The window and door one compresses. That way when you fill in your sills and jams the expanding foam won't expand the sills and jams thus sealing your windows and doors shut. The other two (Red and Black) will expand as much as it can, pushing most things out of it's way.

If your filling a loose form go with the blue can, if it's a firm form (firm enough that the foam won't deform it) then go with either Red or Black.


----------



## MonsterBride13 (Oct 22, 2003)

thank you - and any of them once its dry you can like chip or cut with exactos to form better?? 

and then paint? do you use regualr like acrylics?

sorry! i know nohting about it!!!! and i have my first party this year!

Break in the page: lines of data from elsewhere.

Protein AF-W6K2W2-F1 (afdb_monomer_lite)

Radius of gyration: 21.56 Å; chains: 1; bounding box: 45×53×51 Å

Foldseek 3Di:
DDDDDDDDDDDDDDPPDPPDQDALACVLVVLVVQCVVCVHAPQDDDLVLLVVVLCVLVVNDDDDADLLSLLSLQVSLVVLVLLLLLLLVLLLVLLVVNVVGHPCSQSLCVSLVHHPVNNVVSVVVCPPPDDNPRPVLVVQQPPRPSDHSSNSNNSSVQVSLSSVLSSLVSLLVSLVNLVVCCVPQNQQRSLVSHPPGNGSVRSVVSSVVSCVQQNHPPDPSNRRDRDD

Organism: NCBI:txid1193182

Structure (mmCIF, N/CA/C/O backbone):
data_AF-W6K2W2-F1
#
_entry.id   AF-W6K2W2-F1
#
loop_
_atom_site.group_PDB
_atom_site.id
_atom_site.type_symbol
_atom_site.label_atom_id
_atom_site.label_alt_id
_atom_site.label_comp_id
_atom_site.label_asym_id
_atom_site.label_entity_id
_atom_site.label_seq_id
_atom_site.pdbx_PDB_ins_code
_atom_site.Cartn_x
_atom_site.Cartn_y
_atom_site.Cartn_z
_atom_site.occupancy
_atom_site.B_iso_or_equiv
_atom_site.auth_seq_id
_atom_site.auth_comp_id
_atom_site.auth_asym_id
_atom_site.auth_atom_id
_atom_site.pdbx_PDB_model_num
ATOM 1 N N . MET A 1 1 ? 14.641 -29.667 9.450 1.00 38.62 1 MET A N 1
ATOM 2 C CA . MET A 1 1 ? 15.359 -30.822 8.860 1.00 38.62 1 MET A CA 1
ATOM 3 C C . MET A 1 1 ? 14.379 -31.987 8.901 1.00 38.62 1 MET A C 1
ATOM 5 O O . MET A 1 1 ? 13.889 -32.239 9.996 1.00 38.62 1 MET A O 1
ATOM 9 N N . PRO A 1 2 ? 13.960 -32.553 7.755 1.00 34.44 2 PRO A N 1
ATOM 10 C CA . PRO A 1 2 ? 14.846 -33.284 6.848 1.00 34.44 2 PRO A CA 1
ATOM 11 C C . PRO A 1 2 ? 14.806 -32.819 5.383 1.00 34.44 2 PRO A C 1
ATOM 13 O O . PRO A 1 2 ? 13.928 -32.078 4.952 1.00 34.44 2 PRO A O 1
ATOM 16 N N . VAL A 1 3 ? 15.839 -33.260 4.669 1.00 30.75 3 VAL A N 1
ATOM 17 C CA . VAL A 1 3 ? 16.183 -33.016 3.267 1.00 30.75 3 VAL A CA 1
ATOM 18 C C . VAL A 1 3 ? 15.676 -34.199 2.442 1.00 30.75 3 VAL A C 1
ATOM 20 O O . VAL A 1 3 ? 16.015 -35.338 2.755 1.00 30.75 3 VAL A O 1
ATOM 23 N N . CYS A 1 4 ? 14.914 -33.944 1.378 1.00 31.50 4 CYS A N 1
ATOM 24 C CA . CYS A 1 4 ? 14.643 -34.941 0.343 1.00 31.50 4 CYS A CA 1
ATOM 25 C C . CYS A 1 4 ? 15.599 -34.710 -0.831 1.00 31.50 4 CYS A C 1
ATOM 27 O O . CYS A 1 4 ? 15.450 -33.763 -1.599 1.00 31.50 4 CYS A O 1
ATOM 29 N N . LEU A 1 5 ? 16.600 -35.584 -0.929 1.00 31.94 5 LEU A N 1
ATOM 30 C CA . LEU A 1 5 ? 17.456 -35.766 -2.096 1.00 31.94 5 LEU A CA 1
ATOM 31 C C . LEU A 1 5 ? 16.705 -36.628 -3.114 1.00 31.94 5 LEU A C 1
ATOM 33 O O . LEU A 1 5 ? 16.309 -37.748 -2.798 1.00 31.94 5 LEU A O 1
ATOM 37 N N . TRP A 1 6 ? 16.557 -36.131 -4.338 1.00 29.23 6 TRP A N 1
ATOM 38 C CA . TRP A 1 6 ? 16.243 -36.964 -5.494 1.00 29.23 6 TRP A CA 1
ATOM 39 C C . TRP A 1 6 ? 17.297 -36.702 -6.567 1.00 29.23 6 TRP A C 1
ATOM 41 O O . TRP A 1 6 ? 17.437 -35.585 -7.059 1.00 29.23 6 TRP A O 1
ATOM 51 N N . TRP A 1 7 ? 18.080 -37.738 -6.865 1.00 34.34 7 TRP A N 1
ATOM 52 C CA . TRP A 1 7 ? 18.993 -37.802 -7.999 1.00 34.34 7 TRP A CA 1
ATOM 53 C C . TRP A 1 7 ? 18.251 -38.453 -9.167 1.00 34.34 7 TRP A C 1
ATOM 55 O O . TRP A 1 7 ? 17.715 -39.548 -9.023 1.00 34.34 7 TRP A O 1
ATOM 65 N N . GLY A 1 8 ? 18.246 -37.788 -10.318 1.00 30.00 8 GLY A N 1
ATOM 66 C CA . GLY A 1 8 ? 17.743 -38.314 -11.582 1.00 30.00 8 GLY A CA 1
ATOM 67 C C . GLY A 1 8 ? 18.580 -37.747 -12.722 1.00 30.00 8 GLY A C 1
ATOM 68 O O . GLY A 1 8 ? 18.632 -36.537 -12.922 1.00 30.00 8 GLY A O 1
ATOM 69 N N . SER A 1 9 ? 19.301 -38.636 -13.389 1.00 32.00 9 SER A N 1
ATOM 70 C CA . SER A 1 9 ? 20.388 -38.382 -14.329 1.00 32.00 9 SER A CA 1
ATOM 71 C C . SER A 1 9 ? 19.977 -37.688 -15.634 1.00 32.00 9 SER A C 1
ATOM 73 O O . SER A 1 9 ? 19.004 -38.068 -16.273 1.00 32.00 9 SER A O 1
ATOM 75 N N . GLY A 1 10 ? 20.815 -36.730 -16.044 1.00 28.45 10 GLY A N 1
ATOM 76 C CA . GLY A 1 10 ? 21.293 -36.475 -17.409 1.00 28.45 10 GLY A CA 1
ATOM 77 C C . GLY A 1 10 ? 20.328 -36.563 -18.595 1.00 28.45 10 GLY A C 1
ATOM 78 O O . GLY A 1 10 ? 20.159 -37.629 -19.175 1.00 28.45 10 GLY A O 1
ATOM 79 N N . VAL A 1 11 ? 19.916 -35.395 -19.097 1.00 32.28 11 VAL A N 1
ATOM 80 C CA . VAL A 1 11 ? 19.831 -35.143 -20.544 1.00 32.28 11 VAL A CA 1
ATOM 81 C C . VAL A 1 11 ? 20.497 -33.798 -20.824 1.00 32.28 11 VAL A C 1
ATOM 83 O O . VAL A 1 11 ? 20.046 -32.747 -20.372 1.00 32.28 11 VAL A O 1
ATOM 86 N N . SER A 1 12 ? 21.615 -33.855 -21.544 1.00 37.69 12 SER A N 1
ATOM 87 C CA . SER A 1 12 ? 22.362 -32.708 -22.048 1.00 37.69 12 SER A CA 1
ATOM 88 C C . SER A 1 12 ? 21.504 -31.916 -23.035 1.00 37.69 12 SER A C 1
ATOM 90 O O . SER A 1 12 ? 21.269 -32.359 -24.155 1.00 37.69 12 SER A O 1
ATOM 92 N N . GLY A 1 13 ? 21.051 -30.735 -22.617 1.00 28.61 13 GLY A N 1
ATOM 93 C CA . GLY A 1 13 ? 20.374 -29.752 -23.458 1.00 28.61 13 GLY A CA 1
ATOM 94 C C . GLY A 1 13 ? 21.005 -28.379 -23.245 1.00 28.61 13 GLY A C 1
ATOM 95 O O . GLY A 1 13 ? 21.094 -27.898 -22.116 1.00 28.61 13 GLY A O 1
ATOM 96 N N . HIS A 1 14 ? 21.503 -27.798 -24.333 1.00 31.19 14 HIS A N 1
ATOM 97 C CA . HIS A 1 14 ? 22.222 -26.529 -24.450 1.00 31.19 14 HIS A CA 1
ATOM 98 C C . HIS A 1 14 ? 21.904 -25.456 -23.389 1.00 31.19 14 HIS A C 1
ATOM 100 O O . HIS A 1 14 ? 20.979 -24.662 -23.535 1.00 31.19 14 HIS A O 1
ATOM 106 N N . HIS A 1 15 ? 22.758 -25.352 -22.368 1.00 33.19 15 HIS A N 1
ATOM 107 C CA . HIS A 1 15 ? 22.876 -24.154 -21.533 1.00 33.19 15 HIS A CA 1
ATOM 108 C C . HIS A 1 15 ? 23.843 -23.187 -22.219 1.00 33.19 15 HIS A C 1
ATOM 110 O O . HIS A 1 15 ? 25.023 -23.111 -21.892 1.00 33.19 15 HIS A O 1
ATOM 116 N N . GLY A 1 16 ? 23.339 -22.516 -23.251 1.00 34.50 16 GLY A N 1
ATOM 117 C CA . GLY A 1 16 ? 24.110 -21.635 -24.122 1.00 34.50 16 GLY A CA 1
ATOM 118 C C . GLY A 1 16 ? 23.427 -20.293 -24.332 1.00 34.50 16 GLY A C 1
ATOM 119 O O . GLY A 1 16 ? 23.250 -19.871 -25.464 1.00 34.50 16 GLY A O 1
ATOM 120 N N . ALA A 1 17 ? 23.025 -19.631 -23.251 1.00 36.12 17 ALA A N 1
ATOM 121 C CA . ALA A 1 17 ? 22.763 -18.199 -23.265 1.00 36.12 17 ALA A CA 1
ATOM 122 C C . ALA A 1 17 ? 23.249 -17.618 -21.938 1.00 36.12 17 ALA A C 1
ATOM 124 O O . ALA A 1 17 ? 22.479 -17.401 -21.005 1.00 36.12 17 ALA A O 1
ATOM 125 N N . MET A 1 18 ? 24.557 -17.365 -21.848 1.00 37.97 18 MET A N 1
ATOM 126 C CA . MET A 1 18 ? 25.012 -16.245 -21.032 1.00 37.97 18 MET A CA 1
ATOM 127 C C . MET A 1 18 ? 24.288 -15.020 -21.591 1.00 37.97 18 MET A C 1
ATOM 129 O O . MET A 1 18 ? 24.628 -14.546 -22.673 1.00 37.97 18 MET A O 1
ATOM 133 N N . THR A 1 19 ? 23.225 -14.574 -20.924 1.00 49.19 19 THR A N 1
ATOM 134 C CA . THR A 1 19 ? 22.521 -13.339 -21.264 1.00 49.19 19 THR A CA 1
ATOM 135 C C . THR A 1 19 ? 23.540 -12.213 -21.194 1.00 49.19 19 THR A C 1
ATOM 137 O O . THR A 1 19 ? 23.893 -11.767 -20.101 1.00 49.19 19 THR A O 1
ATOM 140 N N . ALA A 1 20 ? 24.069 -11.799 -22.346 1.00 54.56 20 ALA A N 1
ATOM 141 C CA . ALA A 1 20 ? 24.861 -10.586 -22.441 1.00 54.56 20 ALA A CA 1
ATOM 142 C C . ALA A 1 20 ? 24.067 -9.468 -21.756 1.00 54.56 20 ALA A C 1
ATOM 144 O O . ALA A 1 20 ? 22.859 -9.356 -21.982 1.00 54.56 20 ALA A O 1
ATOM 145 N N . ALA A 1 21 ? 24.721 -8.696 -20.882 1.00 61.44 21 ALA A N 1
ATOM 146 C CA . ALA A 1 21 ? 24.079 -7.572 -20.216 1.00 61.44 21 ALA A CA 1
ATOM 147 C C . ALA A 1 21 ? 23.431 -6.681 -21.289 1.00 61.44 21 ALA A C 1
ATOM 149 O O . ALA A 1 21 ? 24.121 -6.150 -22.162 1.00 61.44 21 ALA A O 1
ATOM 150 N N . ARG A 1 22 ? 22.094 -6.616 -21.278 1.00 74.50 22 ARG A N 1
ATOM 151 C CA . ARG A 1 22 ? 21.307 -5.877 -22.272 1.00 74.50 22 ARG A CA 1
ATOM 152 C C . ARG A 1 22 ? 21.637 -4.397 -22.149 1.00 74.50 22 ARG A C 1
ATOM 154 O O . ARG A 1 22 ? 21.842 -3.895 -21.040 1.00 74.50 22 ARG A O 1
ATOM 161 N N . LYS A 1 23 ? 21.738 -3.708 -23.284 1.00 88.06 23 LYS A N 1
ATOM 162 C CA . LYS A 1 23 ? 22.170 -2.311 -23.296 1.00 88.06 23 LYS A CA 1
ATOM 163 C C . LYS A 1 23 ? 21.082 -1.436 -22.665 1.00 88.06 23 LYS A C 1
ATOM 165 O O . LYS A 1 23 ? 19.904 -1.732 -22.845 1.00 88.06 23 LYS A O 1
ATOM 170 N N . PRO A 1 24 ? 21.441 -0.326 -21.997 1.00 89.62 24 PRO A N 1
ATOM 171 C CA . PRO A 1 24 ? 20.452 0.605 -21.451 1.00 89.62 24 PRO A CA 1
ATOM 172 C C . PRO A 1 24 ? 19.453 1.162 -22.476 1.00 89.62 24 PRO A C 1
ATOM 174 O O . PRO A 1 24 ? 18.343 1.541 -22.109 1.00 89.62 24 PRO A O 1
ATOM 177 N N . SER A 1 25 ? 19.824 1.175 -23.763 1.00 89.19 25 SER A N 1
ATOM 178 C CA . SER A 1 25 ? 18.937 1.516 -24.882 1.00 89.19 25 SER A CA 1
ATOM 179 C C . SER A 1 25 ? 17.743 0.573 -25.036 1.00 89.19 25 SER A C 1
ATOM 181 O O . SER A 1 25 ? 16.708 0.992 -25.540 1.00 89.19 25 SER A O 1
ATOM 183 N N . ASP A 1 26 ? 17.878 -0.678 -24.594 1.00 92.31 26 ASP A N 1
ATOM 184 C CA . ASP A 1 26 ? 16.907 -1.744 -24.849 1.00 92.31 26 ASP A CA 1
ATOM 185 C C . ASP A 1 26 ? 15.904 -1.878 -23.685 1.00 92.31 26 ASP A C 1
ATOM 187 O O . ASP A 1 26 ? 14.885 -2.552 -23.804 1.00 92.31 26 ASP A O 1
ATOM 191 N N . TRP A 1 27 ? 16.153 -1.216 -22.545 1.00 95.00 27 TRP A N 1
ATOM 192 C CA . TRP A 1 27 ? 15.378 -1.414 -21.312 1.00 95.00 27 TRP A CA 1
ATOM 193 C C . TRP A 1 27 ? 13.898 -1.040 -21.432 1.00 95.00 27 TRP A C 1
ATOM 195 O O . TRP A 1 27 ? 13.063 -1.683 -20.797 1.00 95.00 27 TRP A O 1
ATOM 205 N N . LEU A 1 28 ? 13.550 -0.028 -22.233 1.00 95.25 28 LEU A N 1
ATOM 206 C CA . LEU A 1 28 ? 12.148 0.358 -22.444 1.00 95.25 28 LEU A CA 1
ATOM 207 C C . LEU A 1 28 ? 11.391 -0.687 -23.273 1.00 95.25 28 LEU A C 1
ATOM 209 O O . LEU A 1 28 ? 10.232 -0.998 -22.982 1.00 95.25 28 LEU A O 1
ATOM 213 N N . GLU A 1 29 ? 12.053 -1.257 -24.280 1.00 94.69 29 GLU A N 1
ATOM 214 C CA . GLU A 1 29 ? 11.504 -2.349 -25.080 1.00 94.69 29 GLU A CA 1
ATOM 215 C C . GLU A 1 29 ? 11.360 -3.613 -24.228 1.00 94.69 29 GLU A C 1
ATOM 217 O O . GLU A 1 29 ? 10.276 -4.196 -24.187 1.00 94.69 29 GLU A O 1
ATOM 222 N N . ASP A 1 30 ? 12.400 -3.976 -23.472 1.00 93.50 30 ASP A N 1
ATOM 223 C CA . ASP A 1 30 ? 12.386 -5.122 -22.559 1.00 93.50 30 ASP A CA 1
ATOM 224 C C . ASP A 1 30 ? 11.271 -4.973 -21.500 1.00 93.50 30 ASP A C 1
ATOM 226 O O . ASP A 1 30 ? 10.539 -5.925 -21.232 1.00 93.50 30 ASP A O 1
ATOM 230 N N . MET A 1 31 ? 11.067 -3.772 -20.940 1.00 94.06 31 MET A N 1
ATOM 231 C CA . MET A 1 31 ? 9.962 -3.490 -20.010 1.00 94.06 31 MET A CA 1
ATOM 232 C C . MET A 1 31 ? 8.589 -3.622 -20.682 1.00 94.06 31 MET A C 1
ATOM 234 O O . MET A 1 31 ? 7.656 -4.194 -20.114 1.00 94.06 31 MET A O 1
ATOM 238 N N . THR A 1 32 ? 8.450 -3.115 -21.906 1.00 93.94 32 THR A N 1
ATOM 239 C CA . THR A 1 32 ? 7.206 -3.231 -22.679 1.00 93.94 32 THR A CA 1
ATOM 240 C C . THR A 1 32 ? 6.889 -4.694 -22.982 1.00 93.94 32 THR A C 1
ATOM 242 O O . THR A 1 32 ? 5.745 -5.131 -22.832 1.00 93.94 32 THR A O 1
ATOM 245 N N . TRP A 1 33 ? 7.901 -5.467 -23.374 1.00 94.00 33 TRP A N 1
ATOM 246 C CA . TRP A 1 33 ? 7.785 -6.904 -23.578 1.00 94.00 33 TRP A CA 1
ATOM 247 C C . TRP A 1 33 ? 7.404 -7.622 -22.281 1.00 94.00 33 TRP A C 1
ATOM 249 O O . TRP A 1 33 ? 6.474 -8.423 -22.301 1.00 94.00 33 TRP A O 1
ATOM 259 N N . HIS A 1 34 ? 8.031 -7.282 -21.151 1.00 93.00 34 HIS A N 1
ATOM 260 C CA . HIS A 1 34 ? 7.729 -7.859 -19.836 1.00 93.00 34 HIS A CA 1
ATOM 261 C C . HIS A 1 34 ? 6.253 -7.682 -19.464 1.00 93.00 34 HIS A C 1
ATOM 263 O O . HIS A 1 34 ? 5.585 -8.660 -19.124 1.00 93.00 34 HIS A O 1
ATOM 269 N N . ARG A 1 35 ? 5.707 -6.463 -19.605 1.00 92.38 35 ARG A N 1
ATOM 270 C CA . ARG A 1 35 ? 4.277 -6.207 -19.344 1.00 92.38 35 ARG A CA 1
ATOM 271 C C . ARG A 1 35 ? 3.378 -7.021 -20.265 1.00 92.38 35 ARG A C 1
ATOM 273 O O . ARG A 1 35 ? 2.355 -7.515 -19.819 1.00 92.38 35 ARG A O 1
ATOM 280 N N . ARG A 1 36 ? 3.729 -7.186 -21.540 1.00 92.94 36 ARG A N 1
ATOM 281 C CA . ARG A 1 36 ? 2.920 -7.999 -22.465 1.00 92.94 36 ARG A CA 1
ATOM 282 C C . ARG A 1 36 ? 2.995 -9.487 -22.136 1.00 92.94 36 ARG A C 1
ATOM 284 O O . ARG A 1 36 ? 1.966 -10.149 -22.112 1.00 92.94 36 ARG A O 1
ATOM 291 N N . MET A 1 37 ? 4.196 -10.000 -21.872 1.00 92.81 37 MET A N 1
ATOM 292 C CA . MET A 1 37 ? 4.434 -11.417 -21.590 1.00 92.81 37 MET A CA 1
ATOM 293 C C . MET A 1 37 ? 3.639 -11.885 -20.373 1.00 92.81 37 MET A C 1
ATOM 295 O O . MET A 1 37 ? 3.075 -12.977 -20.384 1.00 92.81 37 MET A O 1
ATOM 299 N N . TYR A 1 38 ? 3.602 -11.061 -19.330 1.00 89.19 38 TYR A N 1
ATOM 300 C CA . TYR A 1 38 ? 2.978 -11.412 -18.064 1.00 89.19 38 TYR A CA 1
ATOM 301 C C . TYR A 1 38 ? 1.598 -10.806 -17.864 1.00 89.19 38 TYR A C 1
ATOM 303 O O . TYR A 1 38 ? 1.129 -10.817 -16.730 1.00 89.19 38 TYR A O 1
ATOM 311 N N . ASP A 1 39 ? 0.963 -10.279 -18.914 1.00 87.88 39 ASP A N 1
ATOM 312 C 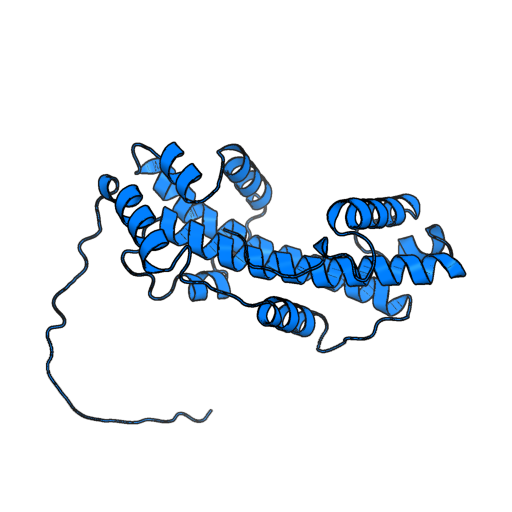CA . ASP A 1 39 ? -0.278 -9.499 -18.821 1.00 87.88 39 ASP A CA 1
ATOM 313 C C . ASP A 1 39 ? -0.249 -8.579 -17.587 1.00 87.88 39 ASP A C 1
ATOM 315 O O . ASP A 1 39 ? -0.905 -8.793 -16.573 1.00 87.88 39 ASP A O 1
ATOM 319 N N . GLN A 1 40 ? 0.649 -7.602 -17.689 1.00 88.81 40 GLN A N 1
ATOM 320 C CA . GLN A 1 40 ? 1.122 -6.646 -16.698 1.00 88.81 40 GLN A CA 1
ATOM 321 C C . GLN A 1 40 ? 2.289 -7.105 -15.822 1.00 88.81 40 GLN A C 1
ATOM 323 O O . GLN A 1 40 ? 3.336 -6.468 -15.902 1.00 88.81 40 GLN A O 1
ATOM 328 N N . SER A 1 41 ? 2.188 -8.155 -15.004 1.00 89.81 41 SER A N 1
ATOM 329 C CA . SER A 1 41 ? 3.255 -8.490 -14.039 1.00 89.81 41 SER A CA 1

True love is like ghosts, which everyone talks about but few have seen. 
--Anonymous


----------



## jglo89 (Jul 8, 2004)

Here is an awesome foaming insulation prop http://www.halloweenforum.com/topic.asp?TOPIC_ID=2848

Check out our prop site to our new haunted attraction.
http://members.acsworld.net/forestoffear


----------



## RI Demon (Jun 16, 2011)

What. Best way to make a chest an make it look. Good


----------



## Breaker Mahoney (Oct 13, 2009)

I was using the red can of Great Stuff today. I think that I have come to the conclusion that the generic brand they sell at Menards dries quicker and is easier to work with overall. It does not expand as much, but I bought the last batch two for four dollars.


----------



## Yubney (Sep 14, 2009)

If you go to the garden section with the pond stuff there is expanding foam that is black. Granted it's about 12 bucks a can. 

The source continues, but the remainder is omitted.